I'm not unhappy, for a 76 year old rifle and slightly younger shooter.


----------



## Steve M1911A1 (Feb 6, 2008)

OK, Sail, you have a MOA rifle that raises my *envy*. (And a _very_ nice target, too!)
But the _real_ question is: "Are _you_ a MOA shooter?"

That question cannot be answered at 25 yards.
The real test comes at reasonably-long range. In the case of a truly accurate .22 rimfire, it has to be at least 50 yards.

Also, it cannot be answered solely from the bench, with a bipod, at 50 yards.
What can you do at 50 yards, standing, offhand?

(I have to admit that I am no longer any kind of offhand MOA shooter, although I still possess a MOA bolt-action rifle, and a two-MOA semi-auto, as well. Age has taken its toll.)


----------



## hillman (Jul 27, 2014)

Nice gun, nice target. And yeah, 50 yards in still air - otherwise no changes - is the target I'd like to see.


----------



## SailDesign (Jul 17, 2014)

Steve M1911A1 said:


> OK, Sail, you have a MOA rifle that raises my *envy*. (And a _very_ nice target, too!)
> But the _real_ question is: "Are _you_ a MOA shooter?"
> 
> That question cannot be answered at 25 yards.
> ...


Yes, and No. Mostly no, sadly....

Bench, bipod, probably. I shot one today that was sweet (until the last shot, when the guy in the lane next to mine, with the black powder cannon, pulled off a round just as my finger was tightening on my 1/2-lb trigger... Need I say more? That's my excuse, but it really ain't a MOA group (and I'm too honest to claim it was a 4-shot grouping, much as i'd like to).

Standing, offhand? Fuggedabahttit! 

Once, maybe. not any more - and that's fine with me. Especially with a 12 lb gun - although with the scope she's probably up to a Baker's Dozen now.


----------



## SailDesign (Jul 17, 2014)

hillman said:


> Nice gun, nice target. And yeah, 50 yards in still air - otherwise no changes - is the target I'd like to see.

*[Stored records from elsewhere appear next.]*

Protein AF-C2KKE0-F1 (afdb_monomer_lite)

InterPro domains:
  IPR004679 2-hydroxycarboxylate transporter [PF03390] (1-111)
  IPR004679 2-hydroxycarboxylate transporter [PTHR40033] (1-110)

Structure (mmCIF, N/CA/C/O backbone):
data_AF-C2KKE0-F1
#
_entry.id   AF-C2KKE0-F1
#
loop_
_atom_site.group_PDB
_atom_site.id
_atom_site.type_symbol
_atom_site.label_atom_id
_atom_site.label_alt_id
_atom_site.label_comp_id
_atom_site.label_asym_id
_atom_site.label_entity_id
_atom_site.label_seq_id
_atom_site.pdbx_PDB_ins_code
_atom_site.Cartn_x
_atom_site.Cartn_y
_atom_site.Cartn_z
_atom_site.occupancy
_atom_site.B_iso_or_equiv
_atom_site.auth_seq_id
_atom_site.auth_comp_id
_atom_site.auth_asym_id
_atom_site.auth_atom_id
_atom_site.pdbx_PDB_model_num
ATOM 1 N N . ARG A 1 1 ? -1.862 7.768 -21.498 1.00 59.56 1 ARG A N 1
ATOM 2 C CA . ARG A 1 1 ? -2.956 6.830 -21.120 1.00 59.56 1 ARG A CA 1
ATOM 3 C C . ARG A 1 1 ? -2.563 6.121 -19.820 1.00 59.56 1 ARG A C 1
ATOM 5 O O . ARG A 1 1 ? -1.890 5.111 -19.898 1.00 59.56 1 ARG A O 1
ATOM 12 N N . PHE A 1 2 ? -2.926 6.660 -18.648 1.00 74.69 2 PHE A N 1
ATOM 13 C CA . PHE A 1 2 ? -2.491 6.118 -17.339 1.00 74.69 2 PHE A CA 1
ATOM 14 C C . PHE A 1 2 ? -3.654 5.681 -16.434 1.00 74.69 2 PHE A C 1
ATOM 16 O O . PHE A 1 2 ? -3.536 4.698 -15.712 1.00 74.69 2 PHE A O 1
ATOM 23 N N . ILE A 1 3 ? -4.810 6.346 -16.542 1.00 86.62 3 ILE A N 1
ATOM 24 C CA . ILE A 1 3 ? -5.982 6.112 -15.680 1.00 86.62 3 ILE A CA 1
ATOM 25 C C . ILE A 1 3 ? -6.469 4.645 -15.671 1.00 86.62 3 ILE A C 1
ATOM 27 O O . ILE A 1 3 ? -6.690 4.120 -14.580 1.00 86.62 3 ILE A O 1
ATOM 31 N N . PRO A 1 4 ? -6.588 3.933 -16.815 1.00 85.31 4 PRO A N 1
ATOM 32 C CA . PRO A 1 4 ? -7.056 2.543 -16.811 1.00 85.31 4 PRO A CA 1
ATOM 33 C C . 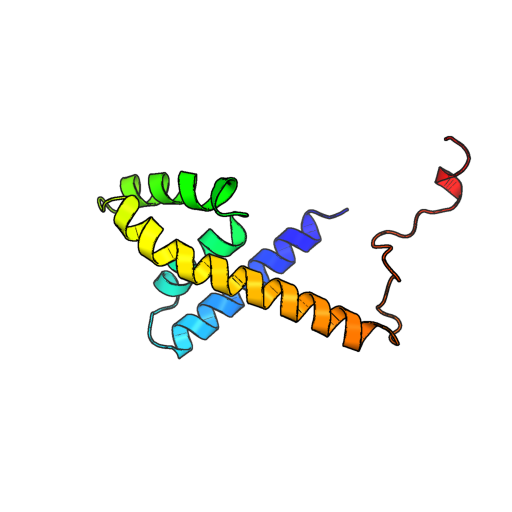PRO A 1 4 ? -6.105 1.579 -16.090 1.00 85.31 4 PRO A C 1
ATOM 35 O O . PRO A 1 4 ? -6.555 0.657 -15.417 1.00 85.31 4 PRO A O 1
ATOM 38 N N . VAL A 1 5 ? -4.792 1.807 -16.207 1.00 86.38 5 VAL A N 1
ATOM 39 C CA . VAL A 1 5 ? -3.768 0.985 -15.544 1.00 86.38 5 VAL A CA 1
ATOM 40 C C . VAL A 1 5 ? -3.820 1.191 -14.034 1.00 86.38 5 VAL A C 1
ATOM 42 O O . VAL A 1 5 ? -3.817 0.213 -13.290 1.00 86.38 5 VAL A O 1
ATOM 45 N N . SER A 1 6 ? -3.943 2.441 -13.577 1.00 86.06 6 SER A N 1
ATOM 46 C CA . SER A 1 6 ? -4.069 2.745 -12.149 1.00 86.06 6 SER A CA 1
ATOM 47 C C . SER A 1 6 ? -5.330 2.125 -11.538 1.00 86.06 6 SER A C 1
ATOM 49 O O . SER A 1 6 ? -5.254 1.533 -10.466 1.00 86.06 6 SER A O 1
ATOM 51 N N . LEU A 1 7 ? -6.471 2.187 -12.234 1.00 87.06 7 LEU A N 1
ATOM 52 C CA . LEU A 1 7 ? -7.717 1.548 -11.789 1.00 87.06 7 LEU A CA 1
ATOM 53 C C . LEU A 1 7 ? -7.595 0.022 -11.707 1.00 87.06 7 LEU A C 1
ATOM 55 O O . LEU A 1 7 ? -8.020 -0.573 -10.720 1.00 87.06 7 LEU A O 1
ATOM 59 N N . ALA A 1 8 ? -6.987 -0.616 -12.709 1.00 87.94 8 ALA A N 1
ATOM 60 C CA . ALA A 1 8 ? -6.761 -2.059 -12.683 1.00 87.94 8 ALA A CA 1
ATOM 61 C C . ALA A 1 8 ? -5.862 -2.466 -11.502 1.00 87.94 8 ALA A C 1
ATOM 63 O O . ALA A 1 8 ? -6.203 -3.386 -10.759 1.00 87.94 8 ALA A O 1
ATOM 64 N N . ALA A 1 9 ? -4.761 -1.741 -11.277 1.00 87.50 9 ALA A N 1
ATOM 65 C CA . ALA A 1 9 ? -3.874 -1.970 -10.137 1.00 87.50 9 ALA A CA 1
ATOM 66 C C . ALA A 1 9 ? -4.602 -1.785 -8.795 1.00 87.50 9 ALA A C 1
ATOM 68 O O . ALA A 1 9 ? -4.421 -2.585 -7.879 1.00 87.50 9 ALA A O 1
ATOM 69 N N . MET A 1 10 ? -5.472 -0.777 -8.700 1.00 87.00 10 MET A N 1
ATOM 70 C CA . MET A 1 10 ? -6.296 -0.527 -7.520 1.00 87.00 10 MET A CA 1
ATOM 71 C C . MET A 1 10 ? -7.241 -1.695 -7.211 1.00 87.00 10 MET A C 1
ATOM 73 O O . MET A 1 10 ? -7.291 -2.157 -6.073 1.00 87.00 10 MET A O 1
ATOM 77 N N . VAL A 1 11 ? -7.955 -2.206 -8.215 1.00 89.38 11 VAL A N 1
ATOM 78 C CA . VAL A 1 11 ? -8.873 -3.345 -8.047 1.00 89.38 11 VAL A CA 1
ATOM 79 C C . VAL A 1 11 ? -8.112 -4.602 -7.626 1.00 89.38 11 VAL A C 1
ATOM 81 O O . VAL A 1 11 ? -8.522 -5.291 -6.693 1.00 89.38 11 VAL A O 1
ATOM 84 N N . ILE A 1 12 ? -6.973 -4.884 -8.262 1.00 88.94 12 ILE A N 1
ATOM 85 C CA . ILE A 1 12 ? -6.142 -6.044 -7.918 1.00 88.94 12 ILE A CA 1
ATOM 86 C C . ILE A 1 12 ? -5.609 -5.922 -6.484 1.00 88.94 12 ILE A C 1
ATOM 88 O O . ILE A 1 12 ? -5.700 -6.878 -5.714 1.00 88.94 12 ILE A O 1
ATOM 92 N N . GLY A 1 13 ? -5.104 -4.745 -6.100 1.00 86.50 13 GLY A N 1
ATOM 93 C CA . GLY A 1 13 ? -4.612 -4.480 -4.747 1.00 86.50 13 GLY A CA 1
ATOM 94 C C . GLY A 1 13 ? -5.698 -4.645 -3.683 1.00 86.50 13 GLY A C 1
ATOM 95 O O . GLY A 1 13 ? -5.460 -5.278 -2.656 1.00 86.50 13 GLY A O 1
ATOM 96 N N . PHE A 1 14 ? -6.910 -4.165 -3.966 1.00 86.81 14 PHE A N 1
ATOM 97 C CA . PHE A 1 14 ? -8.074 -4.314 -3.094 1.00 86.81 14 PHE A CA 1
ATOM 98 C C . PHE A 1 14 ? -8.394 -5.782 -2.800 1.00 86.81 14 PHE A C 1
ATOM 100 O O . PHE A 1 14 ? -8.533 -6.173 -1.638 1.00 86.81 14 PHE A O 1
ATOM 107 N N . PHE A 1 15 ? -8.457 -6.619 -3.839 1.00 88.00 15 PHE A N 1
ATOM 108 C CA . PHE A 1 15 ? -8.706 -8.049 -3.662 1.00 88.00 15 PHE A CA 1
ATOM 109 C C . PHE A 1 15 ? -7.540 -8.764 -2.977 1.00 88.00 15 PHE A C 1
ATOM 111 O O . PHE A 1 15 ? -7.781 -9.622 -2.129 1.00 88.00 15 PHE A O 1
ATOM 118 N N . ALA A 1 16 ? -6.292 -8.397 -3.283 1.00 87.75 16 ALA A N 1
ATOM 119 C CA . ALA A 1 16 ? -5.117 -8.982 -2.645 1.00 87.75 16 ALA A CA 1
ATOM 120 C C . ALA A 1 16 ? -5.094 -8.708 -1.131 1.00 87.75 16 ALA A C 1
ATOM 122 O O . ALA A 1 16 ? -4.943 -9.639 -0.340 1.00 87.75 16 ALA A O 1
ATOM 123 N N . VAL A 1 17 ? -5.317 -7.457 -0.712 1.00 85.50 17 VAL A N 1
ATOM 124 C CA . VAL A 1 17 ? -5.386 -7.086 0.712 1.00 85.50 17 VAL A CA 1
ATOM 125 C C . VAL A 1 17 ? -6.576 -7.755 1.396 1.00 85.50 17 VAL A C 1
ATOM 127 O O . VAL A 1 17 ? -6.435 -8.258 2.510 1.00 85.50 17 VAL A O 1
ATOM 130 N N . GLY A 1 18 ? -7.735 -7.814 0.737 1.00 83.88 18 GLY A N 1
ATOM 131 C CA . GLY A 1 18 ? -8.911 -8.488 1.280 1.00 83.88 18 GLY A CA 1
ATOM 132 C C . GLY A 1 18 ? -8.714 -9.992 1.473 1.00 83.88 18 GLY A C 1
ATOM 133 O O . GLY A 1 18 ? -9.123 -10.533 2.501 1.00 83.88 18 GLY A O 1
ATOM 134 N N . LEU A 1 19 ? -8.037 -10.665 0.538 1.00 86.19 19 LEU A N 1
ATOM 135 C CA . LEU A 1 19 ? -7.723 -12.089 0.645 1.00 86.19 19 LEU A CA 1
ATOM 136 C C . LEU A 1 19 ? -6.732 -12.360 1.784 1.00 86.19 19 LEU A C 1
ATOM 138 O O . LEU A 1 19 ? -6.971 -13.238 2.609 1.00 86.19 19 LEU A O 1
ATOM 142 N N . VAL A 1 20 ? -5.657 -11.570 1.881 1.00 85.25 20 VAL A N 1
ATOM 143 C CA . VAL A 1 20 ? -4.687 -11.679 2.983 1.00 85.25 20 VAL A CA 1
ATOM 144 C C . VAL A 1 20 ? -5.356 -11.382 4.330 1.00 85.25 20 VAL A C 1
ATOM 146 O O . VAL A 1 20 ? -5.138 -12.099 5.301 1.00 85.25 20 VAL A O 1
ATOM 149 N N . GLY A 1 21 ? -6.233 -10.381 4.387 1.00 83.31 21 GLY A N 1
ATOM 150 C CA . GLY A 1 21 ? -7.013 -10.045 5.577 1.00 83.31 21 GLY A CA 1
ATOM 151 C C . GLY A 1 21 ? -7.980 -11.141 6.026 1.00 83.31 21 GLY A C 1
ATOM 152 O O . GLY A 1 21 ? -8.132 -11.393 7.223 1.00 83.31 21 GLY A O 1
ATOM 153 N N . MET A 1 22 ? -8.594 -11.839 5.066 1.00 83.38 22 MET A N 1
ATOM 154 C CA . MET A 1 22 ? -9.412 -13.023 5.333 1.00 83.38 22 MET A CA 1
ATOM 155 C C . MET A 1 22 ? -8.561 -14.169 5.894 1.00 83.38 22 MET A C 1
ATOM 157 O O . MET A 1 22 ? -8.963 -14.785 6.878 1.00 83.38 22 MET A O 1
ATOM 161 N N . LEU A 1 23 ? -7.374 -14.415 5.328 1.00 84.00 23 LEU A N 1
ATOM 162 C CA . LEU A 1 23 ? -6.445 -15.443 5.815 1.00 84.00 23 LEU A CA 1
ATOM 163 C C . LEU A 1 23 ? -5.925 -15.156 7.231 1.00 84.00 23 LEU A C 1
ATOM 165 O O . LEU A 1 23 ? -5.714 -16.084 8.004 1.00 84.00 23 LEU A O 1
ATOM 169 N N . LEU A 1 24 ? -5.760 -13.881 7.591 1.00 81.19 24 LEU A N 1
ATOM 170 C CA . LEU A 1 24 ? -5.364 -13.453 8.937 1.00 81.19 24 LEU A CA 1
ATOM 171 C C . LEU A 1 24 ? -6.516 -13.491 9.961 1.00 81.19 24 LEU A C 1
ATOM 173 O O . LEU A 1 24 ? -6.294 -13.193 11.131 1.00 81.19 24 LEU A O 1
ATOM 177 N N . GLY A 1 25 ? -7.744 -13.823 9.547 1.00 76.25 25 GLY A N 1
ATOM 178 C CA . GLY A 1 25 ? -8.906 -13.904 10.440 1.00 76.25 25 GLY A CA 1
ATOM 179 C C . GLY A 1 25 ? -9.470 -12.550 10.897 1.00 76.25 25 GLY A C 1
ATOM 180 O O . GLY A 1 25 ? -10.377 -12.520 11.723 1.00 76.25 25 GLY A O 1
ATOM 181 N N . LEU A 1 26 ? -8.979 -11.432 10.348 1.00 73.00 26 LEU A N 1
ATOM 182 C CA . LEU A 1 26 ? -9.446 -10.067 10.652 1.00 73.00 26 LEU A CA 1
ATOM 183 C C . LEU A 1 26 ? -10.740 -9.702 9.896 1.00 73.00 26 LEU A C 1
ATOM 185 O O . LEU A 1 26 ? -11.410 -8.727 10.229 1.00 73.00 26 LEU A O 1
ATOM 189 N N . GLY A 1 27 ? -11.107 -10.510 8.896 1.00 76.94 27 GLY A N 1
ATOM 190 C CA . GLY A 1 27 ? -12.303 -10.340 8.077 1.00 76.94 27 GLY A CA 1
ATOM 191 C C . GLY A 1 27 ? -12.066 -9.448 6.856 1.00 76.94 27 GLY A C 1
ATOM 192 O O . GLY A 1 27 ? -11.438 -8.393 6.937 1.00 76.94 27 GLY A O 1
ATOM 193 N N . PHE A 1 28 ? -12.616 -9.862 5.709 1.00 76.19 28 PHE A N 1
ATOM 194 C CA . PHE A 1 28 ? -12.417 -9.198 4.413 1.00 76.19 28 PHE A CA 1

Will work on that next weekend. Certainly no MOAs this week. One at 1.3 MOA, but that's it. Patience....


----------



## Goldwing (Nov 5, 2014)

SailDesign said:


> Yes, and No. Mostly no, sadly....
> 
> Bench, bipod, probably. I shot one today that was sweet (until the last shot, when the guy in the lane next to mine, with the black powder cannon, pulled off a round just as my finger was tightening on my 1/2-lb trigger... Need I say more? That's my excuse, but it really ain't a MOA group (and I'm too honest to claim it was a 4-shot grouping, much as i'd like to).
> 
> ...


I think that your scale is off Sail. My 870 with 12 rounds of OO buckshot on board weighs in at 9.44 pounds.

GW


----------



## Steve M1911A1 (Feb 6, 2008)

goldwing said:


> I think that your scale is off Sail. My 870 with 12 rounds of OO buckshot on board weighs in at 9.44 pounds.
> 
> GW


In Sail's temporary absence ("to sleep, perchance to dream"...of one-hole groups), I will note that a very accurate match rifle, even if "only" in .22 rimfire, can easily weigh 12 pounds.
They are made heavy in order to hold themselves steady in the hands: Mass helps damp-out the micro-motions that our bodies make involuntarily.
Match rules usually specify a rifle's maximum weight, and the allowance can be surprisingly high.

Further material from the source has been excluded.